Herzrasen, zitternde Hände, ein totaler Blackout kurz bevor der Prüfer einsteigt – Prüfungsangst beim Fahrtest ist weit verbreiteter, als viele zugeben. Laut Fahrschulen in Belgien scheitern viele Kandidaten beim GOCA nicht wegen mangelnder Fahrkompetenz, sondern weil sie die Nerven nicht im Griff haben. Die gute Nachricht: Prüfungsangst ist erlernbar zu überwinden.
Warum macht uns der Fahrtest so nervös?
Der belgische Fahrtest ist keine gewöhnliche Prüfung. Ein fremder Prüfer sitzt neben dir, bewertet jede Kleinigkeit, und du weißt: Ein Fehler zu viel bedeutet durchgefallen. Dazu kommt die Unberechenbarkeit der Strecke und des Verkehrs. Dein Gehirn interpretiert all das als Bedrohung – und schüttet Stresshormone aus, die genau die Fähigkeiten blockieren, die du gerade brauchst: Konzentration, Reaktionsvermögen und ruhiges Urteilen.
Das Tückische: Je mehr du versuchst, die Angst zu unterdrücken, desto stärker wird sie. Der Schlüssel liegt nicht darin, keine Angst zu haben, sondern trotz der Angst handlungsfähig zu bleiben.
Strategie 1: Vorbereitung als Angstbremse
Unsicherheit ist der größte Nährboden für Prüfungsangst. Wer die typischen GOCA-Prüfungsrouten in seiner Region kennt, fühlt sich deutlich sicherer. Genau hier hilft SteerClear – die belgische App, mit der du reale Prüfungsrouten üben und dein Fahren live bewerten lassen kannst. Wenn du die Kreisverkehre, die kniffligen Einbahnstraßen und die Vorfahrtssituationen deiner Stadt schon dutzendfach virtuell abgefahren hast, wirkt die echte Prüfung viel vertrauter.
Strategie 2: Die 4-7-8-Atemtechnik
Kurz vor der Prüfung – oder sogar wenn du am Steuer wartest – hilft kontrolliertes Atmen nachweislich dabei, das Nervensystem zu beruhigen:
- 4 Sekunden einatmen durch die Nase
- 7 Sekunden die Luft anhalten
- 8 Sekunden langsam ausatmen durch den Mund
Bereits zwei bis drei Durchgänge dieser Technik senken nachweislich den Herzschlag und verringern das Stressempfinden.

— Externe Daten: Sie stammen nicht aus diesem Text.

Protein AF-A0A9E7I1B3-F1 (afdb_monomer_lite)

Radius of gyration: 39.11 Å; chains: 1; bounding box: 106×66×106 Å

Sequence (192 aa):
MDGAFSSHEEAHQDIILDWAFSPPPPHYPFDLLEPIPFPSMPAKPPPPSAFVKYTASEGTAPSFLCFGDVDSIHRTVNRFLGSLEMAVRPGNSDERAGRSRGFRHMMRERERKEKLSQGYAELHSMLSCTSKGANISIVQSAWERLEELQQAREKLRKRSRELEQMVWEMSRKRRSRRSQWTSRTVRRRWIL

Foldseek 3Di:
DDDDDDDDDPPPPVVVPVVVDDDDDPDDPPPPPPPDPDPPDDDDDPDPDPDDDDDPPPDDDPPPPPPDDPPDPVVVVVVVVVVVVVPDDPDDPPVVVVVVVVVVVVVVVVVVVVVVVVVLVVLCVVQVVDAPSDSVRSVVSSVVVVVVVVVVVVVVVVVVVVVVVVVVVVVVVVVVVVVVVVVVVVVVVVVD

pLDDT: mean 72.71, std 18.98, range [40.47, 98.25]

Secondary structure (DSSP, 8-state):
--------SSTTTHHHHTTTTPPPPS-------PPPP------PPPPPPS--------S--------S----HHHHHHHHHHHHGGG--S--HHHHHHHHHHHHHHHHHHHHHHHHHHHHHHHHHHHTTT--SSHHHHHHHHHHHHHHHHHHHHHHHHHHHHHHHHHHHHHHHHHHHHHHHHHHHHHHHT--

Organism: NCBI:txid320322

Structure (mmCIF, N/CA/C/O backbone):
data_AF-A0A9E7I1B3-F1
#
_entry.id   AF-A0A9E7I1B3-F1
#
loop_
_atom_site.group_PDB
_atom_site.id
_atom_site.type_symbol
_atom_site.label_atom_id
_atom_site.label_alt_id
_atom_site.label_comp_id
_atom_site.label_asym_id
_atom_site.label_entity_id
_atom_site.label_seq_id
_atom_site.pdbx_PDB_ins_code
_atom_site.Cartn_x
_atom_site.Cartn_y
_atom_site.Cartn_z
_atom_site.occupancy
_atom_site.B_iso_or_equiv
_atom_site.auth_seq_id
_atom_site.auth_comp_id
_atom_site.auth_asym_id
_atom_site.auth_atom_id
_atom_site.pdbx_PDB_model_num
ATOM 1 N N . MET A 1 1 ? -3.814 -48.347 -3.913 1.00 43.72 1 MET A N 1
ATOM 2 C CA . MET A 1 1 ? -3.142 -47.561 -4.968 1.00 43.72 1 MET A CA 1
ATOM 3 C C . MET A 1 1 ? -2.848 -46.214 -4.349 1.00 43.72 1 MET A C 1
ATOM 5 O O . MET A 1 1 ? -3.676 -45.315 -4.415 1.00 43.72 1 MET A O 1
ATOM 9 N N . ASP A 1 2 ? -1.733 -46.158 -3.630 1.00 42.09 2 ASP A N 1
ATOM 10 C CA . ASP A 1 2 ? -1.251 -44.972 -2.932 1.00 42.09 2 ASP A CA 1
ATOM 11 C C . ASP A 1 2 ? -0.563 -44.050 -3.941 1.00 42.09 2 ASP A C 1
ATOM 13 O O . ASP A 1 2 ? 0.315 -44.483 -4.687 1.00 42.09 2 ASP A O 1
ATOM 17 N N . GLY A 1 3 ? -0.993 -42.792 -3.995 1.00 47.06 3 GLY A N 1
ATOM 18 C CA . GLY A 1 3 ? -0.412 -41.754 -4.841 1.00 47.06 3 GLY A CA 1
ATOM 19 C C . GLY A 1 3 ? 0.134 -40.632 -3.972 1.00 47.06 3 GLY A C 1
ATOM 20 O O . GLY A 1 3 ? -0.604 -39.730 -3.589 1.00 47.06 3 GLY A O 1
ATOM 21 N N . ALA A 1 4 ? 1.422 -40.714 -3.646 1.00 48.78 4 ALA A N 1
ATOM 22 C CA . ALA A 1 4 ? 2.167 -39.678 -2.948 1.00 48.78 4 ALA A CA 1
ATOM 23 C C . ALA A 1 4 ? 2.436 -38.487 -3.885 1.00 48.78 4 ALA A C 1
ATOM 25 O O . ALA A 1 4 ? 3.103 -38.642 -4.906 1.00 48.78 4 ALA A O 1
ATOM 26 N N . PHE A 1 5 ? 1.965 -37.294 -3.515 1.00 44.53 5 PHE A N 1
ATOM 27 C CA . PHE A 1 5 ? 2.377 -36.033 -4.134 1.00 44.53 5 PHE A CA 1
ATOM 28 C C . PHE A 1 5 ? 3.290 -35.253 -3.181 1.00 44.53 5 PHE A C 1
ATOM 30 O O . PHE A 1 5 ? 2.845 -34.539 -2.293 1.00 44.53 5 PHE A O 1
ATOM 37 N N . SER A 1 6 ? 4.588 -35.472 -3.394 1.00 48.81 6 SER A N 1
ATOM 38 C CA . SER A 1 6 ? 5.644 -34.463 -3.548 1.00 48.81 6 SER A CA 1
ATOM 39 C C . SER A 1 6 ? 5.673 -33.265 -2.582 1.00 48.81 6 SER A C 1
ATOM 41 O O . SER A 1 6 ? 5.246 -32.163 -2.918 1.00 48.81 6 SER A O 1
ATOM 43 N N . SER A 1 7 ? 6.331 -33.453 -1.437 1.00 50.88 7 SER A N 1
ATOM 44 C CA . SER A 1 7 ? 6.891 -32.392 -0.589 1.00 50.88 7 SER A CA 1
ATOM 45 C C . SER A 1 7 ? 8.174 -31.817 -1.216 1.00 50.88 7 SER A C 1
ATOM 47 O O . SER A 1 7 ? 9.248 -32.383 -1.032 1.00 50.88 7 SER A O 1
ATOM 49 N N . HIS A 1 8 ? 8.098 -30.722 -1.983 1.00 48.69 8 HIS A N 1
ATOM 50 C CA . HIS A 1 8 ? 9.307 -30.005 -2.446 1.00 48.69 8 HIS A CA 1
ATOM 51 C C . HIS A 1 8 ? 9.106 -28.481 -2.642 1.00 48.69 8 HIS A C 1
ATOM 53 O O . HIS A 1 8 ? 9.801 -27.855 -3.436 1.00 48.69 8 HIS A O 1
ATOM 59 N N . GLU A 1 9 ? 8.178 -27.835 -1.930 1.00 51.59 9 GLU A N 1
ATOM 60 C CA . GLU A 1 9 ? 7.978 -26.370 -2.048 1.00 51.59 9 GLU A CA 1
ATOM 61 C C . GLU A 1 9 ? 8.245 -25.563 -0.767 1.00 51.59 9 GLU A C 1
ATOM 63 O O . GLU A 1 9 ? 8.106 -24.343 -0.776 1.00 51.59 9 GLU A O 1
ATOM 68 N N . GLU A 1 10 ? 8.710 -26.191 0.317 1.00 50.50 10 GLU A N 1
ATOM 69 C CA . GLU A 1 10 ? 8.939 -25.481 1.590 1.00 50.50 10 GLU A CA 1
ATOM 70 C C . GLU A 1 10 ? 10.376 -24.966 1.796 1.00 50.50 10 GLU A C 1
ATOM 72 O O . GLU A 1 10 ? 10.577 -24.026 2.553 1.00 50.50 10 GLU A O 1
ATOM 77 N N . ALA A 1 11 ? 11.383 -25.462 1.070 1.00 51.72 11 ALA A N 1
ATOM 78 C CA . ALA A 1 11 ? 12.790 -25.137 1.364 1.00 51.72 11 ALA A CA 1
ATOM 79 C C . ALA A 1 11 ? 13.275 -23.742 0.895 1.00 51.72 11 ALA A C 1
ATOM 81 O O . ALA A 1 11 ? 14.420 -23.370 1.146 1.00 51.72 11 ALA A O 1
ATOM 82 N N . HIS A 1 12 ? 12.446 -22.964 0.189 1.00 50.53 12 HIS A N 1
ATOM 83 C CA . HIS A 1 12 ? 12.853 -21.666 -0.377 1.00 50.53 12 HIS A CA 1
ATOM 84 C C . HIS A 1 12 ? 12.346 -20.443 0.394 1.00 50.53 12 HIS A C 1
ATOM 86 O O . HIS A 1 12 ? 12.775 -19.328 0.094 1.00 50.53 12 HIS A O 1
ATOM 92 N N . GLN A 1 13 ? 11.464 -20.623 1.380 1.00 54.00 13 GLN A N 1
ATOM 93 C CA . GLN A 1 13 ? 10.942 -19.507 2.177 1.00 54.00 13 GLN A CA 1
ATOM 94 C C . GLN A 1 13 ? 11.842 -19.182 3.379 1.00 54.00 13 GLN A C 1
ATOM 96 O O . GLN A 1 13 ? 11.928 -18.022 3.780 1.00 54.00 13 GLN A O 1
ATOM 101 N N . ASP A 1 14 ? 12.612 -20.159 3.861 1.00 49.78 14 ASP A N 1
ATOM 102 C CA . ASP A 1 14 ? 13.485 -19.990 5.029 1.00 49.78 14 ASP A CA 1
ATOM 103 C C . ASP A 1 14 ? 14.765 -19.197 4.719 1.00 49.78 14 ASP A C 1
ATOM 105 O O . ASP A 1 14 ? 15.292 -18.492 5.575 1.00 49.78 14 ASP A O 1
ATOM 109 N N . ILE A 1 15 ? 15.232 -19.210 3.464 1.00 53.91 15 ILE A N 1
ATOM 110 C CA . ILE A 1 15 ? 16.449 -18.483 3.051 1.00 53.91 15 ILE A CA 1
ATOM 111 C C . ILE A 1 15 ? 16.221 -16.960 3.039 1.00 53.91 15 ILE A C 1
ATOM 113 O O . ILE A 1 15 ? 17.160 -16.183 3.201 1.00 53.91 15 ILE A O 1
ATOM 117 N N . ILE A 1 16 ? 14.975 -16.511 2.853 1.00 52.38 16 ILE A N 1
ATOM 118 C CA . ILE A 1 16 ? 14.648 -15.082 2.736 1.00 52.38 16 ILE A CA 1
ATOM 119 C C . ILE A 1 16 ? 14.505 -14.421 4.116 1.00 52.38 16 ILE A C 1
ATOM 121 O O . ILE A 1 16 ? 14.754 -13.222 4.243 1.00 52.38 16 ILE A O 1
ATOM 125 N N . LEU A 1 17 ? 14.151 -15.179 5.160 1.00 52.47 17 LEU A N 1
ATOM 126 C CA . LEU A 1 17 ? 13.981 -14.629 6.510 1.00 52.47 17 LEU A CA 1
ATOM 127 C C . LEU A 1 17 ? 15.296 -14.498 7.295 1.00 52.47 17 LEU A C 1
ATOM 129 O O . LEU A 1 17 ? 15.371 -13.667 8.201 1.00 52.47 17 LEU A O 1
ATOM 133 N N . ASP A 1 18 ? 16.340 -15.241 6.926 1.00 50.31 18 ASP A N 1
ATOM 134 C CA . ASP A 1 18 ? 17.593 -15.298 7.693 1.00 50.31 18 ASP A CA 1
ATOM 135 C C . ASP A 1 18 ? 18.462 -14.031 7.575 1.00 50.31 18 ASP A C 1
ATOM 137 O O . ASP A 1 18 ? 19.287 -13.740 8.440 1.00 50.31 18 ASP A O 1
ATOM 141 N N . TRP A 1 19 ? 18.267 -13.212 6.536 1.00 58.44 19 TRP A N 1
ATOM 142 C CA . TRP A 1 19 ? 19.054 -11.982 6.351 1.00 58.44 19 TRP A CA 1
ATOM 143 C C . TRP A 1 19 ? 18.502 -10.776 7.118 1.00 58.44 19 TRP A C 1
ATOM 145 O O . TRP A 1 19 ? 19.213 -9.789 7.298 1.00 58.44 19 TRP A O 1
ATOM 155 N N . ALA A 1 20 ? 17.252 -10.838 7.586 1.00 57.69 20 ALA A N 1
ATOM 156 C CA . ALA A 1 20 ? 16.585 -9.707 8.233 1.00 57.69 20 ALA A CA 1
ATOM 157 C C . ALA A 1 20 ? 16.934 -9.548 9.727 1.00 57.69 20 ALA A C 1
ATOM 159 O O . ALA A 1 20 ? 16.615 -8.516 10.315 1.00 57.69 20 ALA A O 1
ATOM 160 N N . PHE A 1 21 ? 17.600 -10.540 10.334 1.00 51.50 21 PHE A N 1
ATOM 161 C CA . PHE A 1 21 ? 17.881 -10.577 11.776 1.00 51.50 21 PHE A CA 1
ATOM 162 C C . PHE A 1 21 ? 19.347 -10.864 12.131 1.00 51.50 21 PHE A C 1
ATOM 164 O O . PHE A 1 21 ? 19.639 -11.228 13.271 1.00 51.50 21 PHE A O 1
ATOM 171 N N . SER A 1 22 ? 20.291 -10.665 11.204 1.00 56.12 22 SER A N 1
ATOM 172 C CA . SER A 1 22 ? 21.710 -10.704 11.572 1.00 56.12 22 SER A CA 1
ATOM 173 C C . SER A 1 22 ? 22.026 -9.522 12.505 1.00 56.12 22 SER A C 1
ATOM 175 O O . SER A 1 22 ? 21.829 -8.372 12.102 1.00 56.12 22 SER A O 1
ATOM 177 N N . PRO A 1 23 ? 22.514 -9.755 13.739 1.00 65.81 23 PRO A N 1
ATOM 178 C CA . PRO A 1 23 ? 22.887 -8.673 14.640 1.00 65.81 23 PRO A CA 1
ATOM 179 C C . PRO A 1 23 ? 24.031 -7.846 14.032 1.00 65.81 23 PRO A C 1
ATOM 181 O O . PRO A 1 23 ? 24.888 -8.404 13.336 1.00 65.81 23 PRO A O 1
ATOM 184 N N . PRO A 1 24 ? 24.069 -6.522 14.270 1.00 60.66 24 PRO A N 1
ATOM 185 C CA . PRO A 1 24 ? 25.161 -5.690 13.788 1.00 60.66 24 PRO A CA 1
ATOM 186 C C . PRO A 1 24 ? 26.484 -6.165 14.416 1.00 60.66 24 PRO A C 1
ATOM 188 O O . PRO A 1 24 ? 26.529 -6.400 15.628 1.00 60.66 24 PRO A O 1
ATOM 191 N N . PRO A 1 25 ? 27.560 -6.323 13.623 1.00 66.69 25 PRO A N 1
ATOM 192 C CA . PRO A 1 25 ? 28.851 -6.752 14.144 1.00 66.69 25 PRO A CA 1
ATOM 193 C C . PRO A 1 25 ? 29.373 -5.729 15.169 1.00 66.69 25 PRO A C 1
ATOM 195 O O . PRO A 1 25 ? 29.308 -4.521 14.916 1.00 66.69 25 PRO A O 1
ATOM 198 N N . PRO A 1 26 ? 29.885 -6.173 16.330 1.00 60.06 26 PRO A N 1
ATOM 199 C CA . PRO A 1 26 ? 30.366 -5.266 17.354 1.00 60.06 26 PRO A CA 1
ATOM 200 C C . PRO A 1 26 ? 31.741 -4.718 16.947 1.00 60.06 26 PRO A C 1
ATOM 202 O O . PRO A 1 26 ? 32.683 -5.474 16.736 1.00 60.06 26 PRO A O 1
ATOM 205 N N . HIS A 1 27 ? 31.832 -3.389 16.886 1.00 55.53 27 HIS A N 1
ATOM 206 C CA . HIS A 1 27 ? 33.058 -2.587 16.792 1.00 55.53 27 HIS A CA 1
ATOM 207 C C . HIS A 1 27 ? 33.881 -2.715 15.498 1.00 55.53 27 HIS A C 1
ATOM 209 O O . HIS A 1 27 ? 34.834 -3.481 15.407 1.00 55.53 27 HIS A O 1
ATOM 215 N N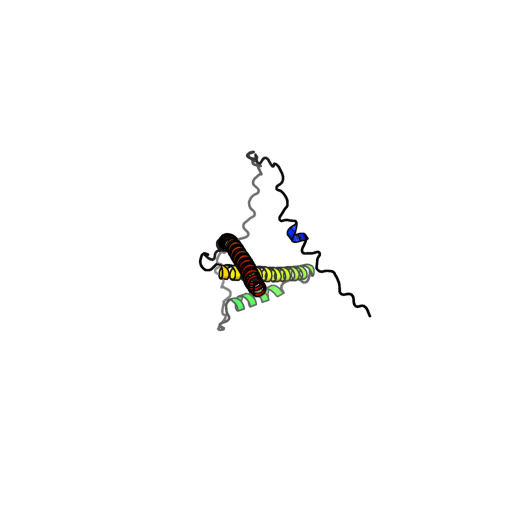 . TYR A 1 28 ? 33.606 -1.815 14.551 1.00 54.22 28 TYR A N 1
ATOM 216 C CA . TYR A 1 28 ? 34.649 -1.271 13.680 1.00 54.22 28 TYR A CA 1
ATOM 217 C C . TYR A 1 28 ? 34.993 0.147 14.160 1.00 54.22 28 TYR A C 1
ATOM 219 O O . TYR A 1 28 ? 34.105 1.003 14.159 1.00 54.22 28 TYR A O 1
ATOM 227 N N . PRO A 1 29 ? 36.241 0.429 14.573 1.00 52.12 29 PRO A N 1
ATOM 228 C CA . PRO A 1 29 ? 36.700 1.798 14.732 1.00 52.12 29 PRO A CA 1
ATOM 229 C C . PRO A 1 29 ? 36.939 2.359 13.327 1.00 52.12 29 PRO A C 1
ATOM 231 O O . PRO A 1 29 ? 37.926 2.037 12.671 1.00 52.12 29 PRO A O 1
ATOM 234 N N . PHE A 1 30 ? 35.999 3.156 12.825 1.00 46.75 30 PHE A N 1
ATOM 235 C CA . PHE A 1 30 ? 36.202 3.947 11.612 1.00 46.75 30 PHE A CA 1
ATOM 236 C C . PHE A 1 30 ? 36.971 5.224 11.979 1.00 46.75 30 PHE A C 1
ATOM 238 O O . PHE A 1 30 ? 36.421 6.317 11.964 1.00 46.75 30 PHE A O 1
ATOM 245 N N . ASP A 1 31 ? 38.250 5.069 12.317 1.00 55.22 31 ASP A N 1
ATOM 246 C CA . ASP A 1 31 ? 39.232 6.153 12.272 1.00 55.22 31 ASP A CA 1
ATOM 247 C C . ASP A 1 31 ? 40.164 5.868 11.092 1.00 55.22 31 ASP A C 1
ATOM 249 O O . ASP A 1 31 ? 41.154 5.153 11.210 1.00 55.22 31 ASP A O 1
ATOM 253 N N . LEU A 1 32 ? 39.810 6.389 9.915 1.00 52.16 32 LEU A N 1
ATOM 254 C CA . LEU A 1 32 ? 40.671 6.393 8.730 1.00 52.16 32 LEU A CA 1
ATOM 255 C C . LEU A 1 32 ? 40.612 7.771 8.065 1.00 52.16 32 LEU A C 1
ATOM 257 O O . LEU A 1 32 ? 40.081 7.947 6.972 1.00 52.16 32 LEU A O 1
ATOM 261 N N . LEU A 1 33 ? 41.191 8.758 8.744 1.00 59.12 33 LEU A N 1
ATOM 262 C CA . LEU A 1 33 ? 41.839 9.888 8.082 1.00 59.12 33 LEU A CA 1
ATOM 263 C C . LEU A 1 33 ? 43.355 9.676 8.151 1.00 59.12 33 LEU A C 1
ATOM 265 O O . LEU A 1 33 ? 44.085 10.489 8.709 1.00 59.12 33 LEU A O 1
ATOM 269 N N . GLU A 1 34 ? 43.833 8.569 7.581 1.00 60.62 34 GLU A N 1
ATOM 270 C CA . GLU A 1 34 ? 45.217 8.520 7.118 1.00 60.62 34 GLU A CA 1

Probiere es in den Tagen vor der Prüfung regelmäßig, damit es in der Situation automatisch funktioniert.
Strategie 3: Reframing – den inneren Dialog umschreiben
Dein Gehirn glaubt, was du ihm sagst. Aussagen wie „Ich werde sicher einen Fehler machen" oder „Ich bin viel zu aufgeregt" verstärken die Angst. Ersetze sie bewusst durch neutrale oder positive Formulierungen:
- „Ich bin gut vorbereitet und kenne die Regeln."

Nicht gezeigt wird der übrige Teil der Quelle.